Excellent posts. Lots of good information.
I wonder how you feel about non-entry-level healthcare positions. I'm just a nurse, but I do the rapid response team at a non-teaching hospital. We don't have residents or attendings on the RRT; it's just me and a respiratory therapist. I have a set of protocols and things that I use, but I can use those without calling anyone to make decisions. Patient looks fluid overloaded? I order a CXR, BNP, BiPAP, and and call bed control stat for a tx to ICU or stepdown, depending on how bad the patient looks/how compromised I think the respiratory status is... but I can't order Lasix, go figure.

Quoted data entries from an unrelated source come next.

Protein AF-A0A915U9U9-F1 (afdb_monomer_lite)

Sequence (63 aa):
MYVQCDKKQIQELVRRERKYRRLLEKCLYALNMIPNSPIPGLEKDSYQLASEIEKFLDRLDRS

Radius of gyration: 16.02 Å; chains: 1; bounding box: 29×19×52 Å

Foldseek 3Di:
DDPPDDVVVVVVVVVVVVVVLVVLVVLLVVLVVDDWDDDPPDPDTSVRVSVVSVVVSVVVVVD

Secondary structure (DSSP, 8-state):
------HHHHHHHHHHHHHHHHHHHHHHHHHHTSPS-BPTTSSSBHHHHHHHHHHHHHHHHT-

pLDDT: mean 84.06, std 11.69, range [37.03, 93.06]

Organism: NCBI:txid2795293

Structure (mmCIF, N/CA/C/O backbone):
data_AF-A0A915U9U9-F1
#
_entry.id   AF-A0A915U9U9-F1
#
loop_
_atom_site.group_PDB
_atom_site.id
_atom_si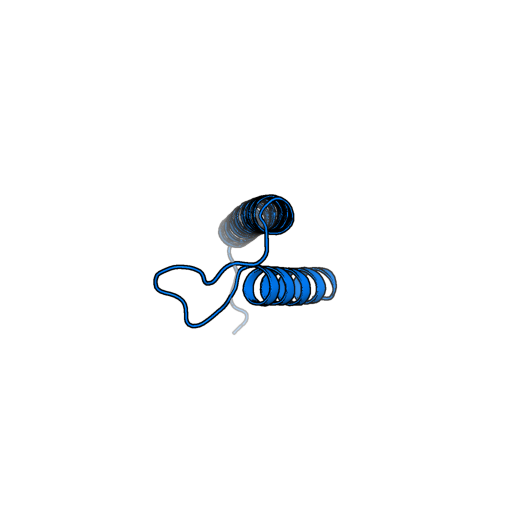te.type_symbol
_atom_site.label_atom_id
_atom_site.label_alt_id
_atom_site.label_comp_id
_atom_site.label_asym_id
_atom_site.label_entity_id
_atom_site.label_seq_id
_atom_site.pdbx_PDB_ins_code
_atom_site.Cartn_x
_atom_site.Cartn_y
_atom_site.Cartn_z
_atom_site.occupancy
_atom_site.B_iso_or_equiv
_atom_site.auth_seq_id
_atom_site.auth_comp_id
_atom_site.auth_asym_id
_atom_site.auth_atom_id
_atom_site.pdbx_PDB_model_num
ATOM 1 N N . MET A 1 1 ? -6.530 -4.984 35.142 1.00 37.03 1 MET A N 1
ATOM 2 C CA . MET A 1 1 ? -6.663 -3.528 34.914 1.00 37.03 1 MET A CA 1
ATOM 3 C C . MET A 1 1 ? -7.165 -3.322 33.493 1.00 37.03 1 MET A C 1
ATOM 5 O O . MET A 1 1 ? -6.449 -3.681 32.571 1.00 37.03 1 MET A O 1
ATOM 9 N N . TYR A 1 2 ? -8.395 -2.835 33.307 1.00 45.78 2 TYR A N 1
ATOM 10 C CA . TYR A 1 2 ? -8.897 -2.459 31.980 1.00 45.78 2 TYR A CA 1
ATOM 11 C C . TYR A 1 2 ? -8.377 -1.058 31.663 1.00 45.78 2 TYR A C 1
ATOM 13 O O . TYR A 1 2 ? -8.692 -0.110 32.380 1.00 45.78 2 TYR A O 1
ATOM 21 N N . VAL A 1 3 ? -7.542 -0.936 30.633 1.00 54.81 3 VAL A N 1
ATOM 22 C CA . VAL A 1 3 ? -7.073 0.362 30.142 1.00 54.81 3 VAL A CA 1
ATOM 23 C C . VAL A 1 3 ? -8.300 1.116 29.633 1.00 54.81 3 VAL A C 1
ATOM 25 O O . VAL A 1 3 ? -8.928 0.702 28.659 1.00 54.81 3 VAL A O 1
ATOM 28 N N . GLN A 1 4 ? -8.685 2.193 30.318 1.00 56.28 4 GLN A N 1
ATOM 29 C CA . GLN A 1 4 ? -9.671 3.139 29.805 1.00 56.28 4 GLN A CA 1
ATOM 30 C C . GLN A 1 4 ? -9.050 3.837 28.592 1.00 56.28 4 GLN A C 1
ATOM 32 O O . GLN A 1 4 ? -8.372 4.851 28.728 1.00 56.28 4 GLN A O 1
ATOM 37 N N . CYS A 1 5 ? -9.229 3.271 27.397 1.00 60.25 5 CYS A N 1
ATOM 38 C CA . CYS A 1 5 ? -8.912 3.984 26.168 1.00 60.25 5 CYS A CA 1
ATOM 39 C C . CYS A 1 5 ? -9.855 5.182 26.040 1.00 60.25 5 CYS A C 1
ATOM 41 O O . CYS A 1 5 ? -11.079 5.037 25.962 1.00 60.25 5 CYS A O 1
ATOM 43 N N . ASP A 1 6 ? -9.270 6.371 26.020 1.00 76.50 6 ASP A N 1
ATOM 44 C CA . ASP A 1 6 ? -9.988 7.627 25.906 1.00 76.50 6 ASP A CA 1
ATOM 45 C C . ASP A 1 6 ? -10.668 7.699 24.526 1.00 76.50 6 ASP A C 1
ATOM 47 O O . ASP A 1 6 ? -10.010 7.626 23.482 1.00 76.50 6 ASP A O 1
ATOM 51 N N . LYS A 1 7 ? -12.005 7.807 24.486 1.00 74.75 7 LYS A N 1
ATOM 52 C CA . LYS A 1 7 ? -12.787 7.749 23.230 1.00 74.75 7 LYS A CA 1
ATOM 53 C C . LYS A 1 7 ? -12.301 8.765 22.190 1.00 74.75 7 LYS A C 1
ATOM 55 O O . LYS A 1 7 ? -12.385 8.502 20.991 1.00 74.75 7 LYS A O 1
ATOM 60 N N . LYS A 1 8 ? -11.772 9.910 22.636 1.00 77.12 8 LYS A N 1
ATOM 61 C CA . LYS A 1 8 ? -11.190 10.941 21.764 1.00 77.12 8 LYS A CA 1
ATOM 62 C C . LYS A 1 8 ? -9.895 10.478 21.093 1.00 77.12 8 LYS A C 1
ATOM 64 O O . LYS A 1 8 ? -9.727 10.711 19.899 1.00 77.12 8 LYS A O 1
ATOM 69 N N . GLN A 1 9 ? -9.026 9.776 21.820 1.00 77.94 9 GLN A N 1
ATOM 70 C CA . GLN A 1 9 ? -7.788 9.219 21.269 1.00 77.94 9 GLN A CA 1
ATOM 71 C C . GLN A 1 9 ? -8.089 8.142 20.224 1.00 77.94 9 GLN A C 1
ATOM 73 O O . GLN A 1 9 ? -7.496 8.159 19.148 1.00 77.94 9 GLN A O 1
ATOM 78 N N . ILE A 1 10 ? -9.072 7.270 20.483 1.00 82.88 10 ILE A N 1
ATOM 79 C CA . ILE A 1 10 ? -9.521 6.269 19.499 1.00 82.88 10 ILE A CA 1
ATOM 80 C C . ILE A 1 10 ? -10.033 6.956 18.225 1.00 82.88 10 ILE A C 1
ATOM 82 O O . ILE A 1 10 ? -9.641 6.589 17.121 1.00 82.88 10 ILE A O 1
ATOM 86 N N . GLN A 1 11 ? -10.877 7.984 18.351 1.00 81.75 11 GLN A N 1
ATOM 87 C CA . GLN A 1 11 ? -11.391 8.712 17.186 1.00 81.75 11 GLN A CA 1
ATOM 88 C C . GLN A 1 11 ? -10.283 9.395 16.378 1.00 81.75 11 GLN A C 1
ATOM 90 O O . GLN A 1 11 ? -10.354 9.434 15.147 1.00 81.75 11 GLN A O 1
ATOM 95 N N . GLU A 1 12 ? -9.264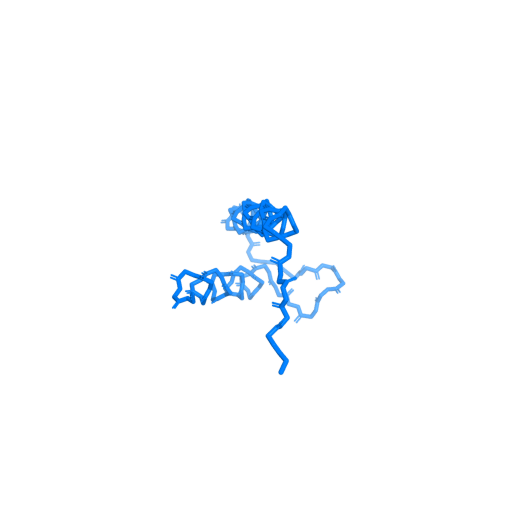 9.940 17.041 1.00 85.25 12 GLU A N 1
ATOM 96 C CA . GLU A 1 12 ? -8.135 10.567 16.361 1.00 85.25 12 GLU A CA 1
ATOM 97 C C . GLU A 1 12 ? -7.250 9.538 15.647 1.00 85.25 12 GLU A C 1
ATOM 99 O O . GLU A 1 12 ? -6.858 9.771 14.501 1.00 85.25 12 GLU A O 1
ATOM 104 N N . LEU A 1 13 ? -7.015 8.376 16.264 1.00 83.31 13 LEU A N 1
ATOM 105 C CA . LEU A 1 13 ? -6.313 7.252 15.639 1.00 83.31 13 LEU A CA 1
ATOM 106 C C . LEU A 1 13 ? -7.047 6.770 14.383 1.00 83.31 13 LEU A C 1
ATOM 108 O O . LEU A 1 13 ? -6.444 6.739 13.312 1.00 83.31 13 LEU A O 1
ATOM 112 N N . VAL A 1 14 ? -8.361 6.543 14.467 1.00 84.62 14 VAL A N 1
ATOM 113 C CA . VAL A 1 14 ? -9.194 6.143 13.316 1.00 84.62 14 VAL A CA 1
ATOM 114 C C . VAL A 1 14 ? -9.169 7.202 12.206 1.00 84.62 14 VAL A C 1
ATOM 116 O O . VAL A 1 14 ? -9.132 6.883 11.015 1.00 84.62 14 VAL A O 1
ATOM 119 N N . ARG A 1 15 ? -9.171 8.496 12.555 1.00 85.19 15 ARG A N 1
ATOM 120 C CA . ARG A 1 15 ? 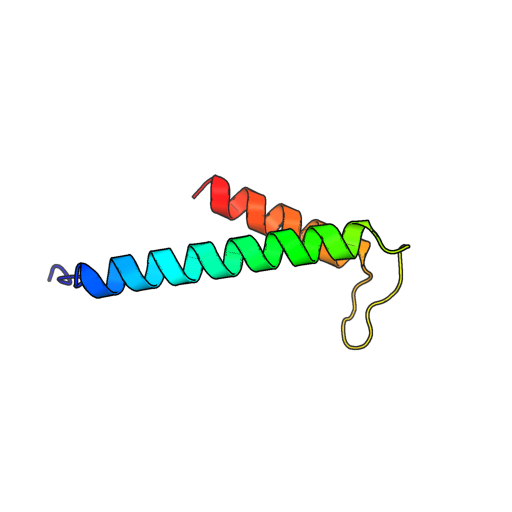-9.057 9.581 11.562 1.00 85.19 15 ARG A CA 1
ATOM 121 C C . ARG A 1 15 ? -7.699 9.582 10.865 1.00 85.19 15 ARG A C 1
ATOM 123 O O . ARG A 1 15 ? -7.654 9.768 9.646 1.00 85.19 15 ARG A O 1
ATOM 130 N N . ARG A 1 16 ? -6.609 9.403 11.615 1.00 86.12 16 ARG A N 1
ATOM 131 C CA . ARG A 1 16 ? -5.252 9.322 11.055 1.00 86.12 16 ARG A CA 1
ATOM 132 C C . ARG A 1 16 ? -5.128 8.116 10.136 1.00 86.12 16 ARG A C 1
ATOM 134 O O . ARG A 1 16 ? -4.677 8.276 9.007 1.00 86.12 16 ARG A O 1
ATOM 141 N N . GLU A 1 17 ? -5.617 6.962 10.566 1.00 85.69 17 GLU A N 1
ATOM 142 C CA . GLU A 1 17 ? -5.625 5.728 9.783 1.00 85.69 17 GLU A CA 1
ATOM 143 C C . GLU A 1 17 ? -6.346 5.905 8.438 1.00 85.69 17 GLU A C 1
ATOM 145 O O . GLU A 1 17 ? -5.761 5.666 7.382 1.00 85.69 17 GLU A O 1
ATOM 150 N N . ARG A 1 18 ? -7.564 6.469 8.441 1.00 86.75 18 ARG A N 1
ATOM 151 C CA . ARG A 1 18 ? -8.299 6.787 7.200 1.00 86.75 18 ARG A CA 1
ATOM 152 C C . ARG A 1 18 ? -7.535 7.740 6.280 1.00 86.75 18 ARG A C 1
ATOM 154 O O . ARG A 1 18 ? -7.625 7.624 5.058 1.00 86.75 18 ARG A O 1
ATOM 161 N N . LYS A 1 19 ? -6.804 8.707 6.844 1.00 89.88 19 LYS A N 1
ATOM 162 C CA . LYS A 1 19 ? -5.993 9.652 6.064 1.00 89.88 19 LYS A CA 1
ATOM 163 C C . LYS A 1 19 ? -4.800 8.950 5.412 1.00 89.88 19 LYS A C 1
ATOM 165 O O . LYS A 1 19 ? -4.553 9.188 4.232 1.00 89.88 19 LYS A O 1
ATOM 170 N N . TYR A 1 20 ? -4.098 8.089 6.149 1.00 89.12 20 TYR A N 1
ATOM 171 C CA . TYR A 1 20 ? -2.984 7.302 5.614 1.00 89.12 20 TYR A CA 1
ATOM 172 C C . TYR A 1 20 ? -3.446 6.324 4.536 1.00 89.12 20 TYR A C 1
ATOM 174 O O . TYR A 1 20 ? -2.824 6.264 3.479 1.00 89.12 20 TYR A O 1
ATOM 182 N N . ARG A 1 21 ? -4.588 5.656 4.737 1.00 88.00 21 ARG A N 1
ATOM 183 C CA . ARG A 1 21 ? -5.201 4.789 3.724 1.00 88.00 21 ARG A CA 1
ATOM 184 C C . ARG A 1 21 ? -5.454 5.526 2.408 1.00 88.00 21 ARG A C 1
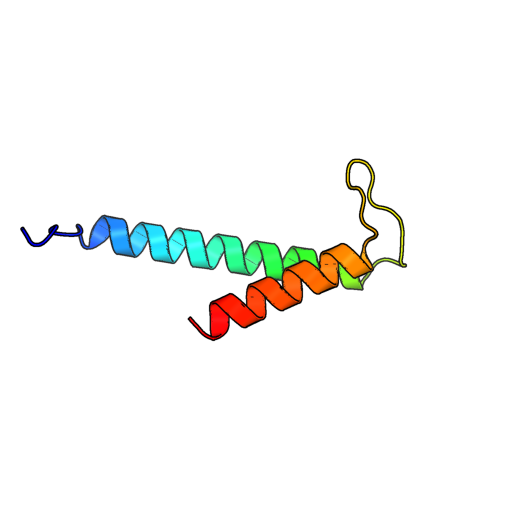ATOM 186 O O . ARG A 1 21 ? -4.979 5.098 1.364 1.00 88.00 21 ARG A O 1
ATOM 193 N N . ARG A 1 22 ? -6.119 6.686 2.458 1.00 90.38 22 ARG A N 1
ATOM 194 C CA . ARG A 1 22 ? -6.372 7.504 1.255 1.00 90.38 22 ARG A CA 1
ATOM 195 C C . ARG A 1 22 ? -5.090 7.956 0.560 1.00 90.38 22 ARG A C 1
ATOM 197 O O . ARG A 1 22 ? -5.083 8.145 -0.652 1.00 90.38 22 ARG A O 1
ATOM 204 N N . LEU A 1 23 ? -4.026 8.212 1.319 1.00 92.00 23 LEU A N 1
ATOM 205 C CA . LEU A 1 23 ? -2.736 8.577 0.744 1.00 92.00 23 LEU A CA 1
ATOM 206 C C . LEU A 1 23 ? -2.102 7.381 0.021 1.00 92.00 23 LEU A C 1
ATOM 208 O O . LEU A 1 23 ? -1.644 7.548 -1.104 1.00 92.00 23 LEU A O 1
ATOM 212 N N . LEU A 1 24 ? -2.145 6.188 0.622 1.00 91.31 24 LEU A N 1
ATOM 213 C CA . LEU A 1 24 ? -1.664 4.948 0.004 1.00 91.31 24 LEU A CA 1
ATOM 214 C C . LEU A 1 24 ? -2.415 4.619 -1.290 1.00 91.31 24 LEU A C 1
ATOM 216 O O . LEU A 1 24 ? -1.776 4.307 -2.288 1.00 91.31 24 LEU A O 1
ATOM 220 N N . GLU A 1 25 ? -3.740 4.768 -1.312 1.00 91.12 25 GLU A N 1
ATOM 221 C CA . GLU A 1 25 ? -4.554 4.579 -2.524 1.00 91.12 25 GLU A CA 1
ATOM 222 C C . GLU A 1 25 ? -4.132 5.536 -3.653 1.00 91.12 25 GLU A C 1
ATOM 224 O O . GLU A 1 25 ? -4.005 5.132 -4.809 1.00 91.12 25 GLU A O 1
ATOM 229 N N . LYS A 1 26 ? -3.842 6.804 -3.327 1.00 93.06 26 LYS A N 1
ATOM 230 C CA . LYS A 1 26 ? -3.320 7.776 -4.303 1.00 93.06 26 LYS A CA 1
ATOM 231 C C . LYS A 1 26 ? -1.925 7.408 -4.802 1.00 93.06 26 LYS A C 1
ATOM 233 O O . LYS A 1 26 ? -1.650 7.573 -5.988 1.00 93.06 26 LYS A O 1
ATOM 238 N N . CYS A 1 27 ? -1.050 6.931 -3.917 1.00 90.69 27 CYS A N 1
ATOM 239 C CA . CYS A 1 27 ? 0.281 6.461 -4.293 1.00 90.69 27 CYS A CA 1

I can make any ACLS decisions independently. More than once I've cardioverted with adenosine at the bedside with just the staff nurses of the unit helping me out, if I've decided that's what they need. I try to call the physicians and give them a heads up about what I'm about to do, but if it's going to take them a while to get there, I'm not going to wait for them and watch the patient decompensate first.
This sort of decision-making experience has got to be looked on positively, right? In general, when I'm doing direct patient care, our protocols are so extensive that depending on the protocol ordered, I can order vasopressors, blood, etc. without ever calling anyone. I feel like I have at least a marginal advantage over first year med students because I am used to managing emergencies relatively independently, but I could just be delusional.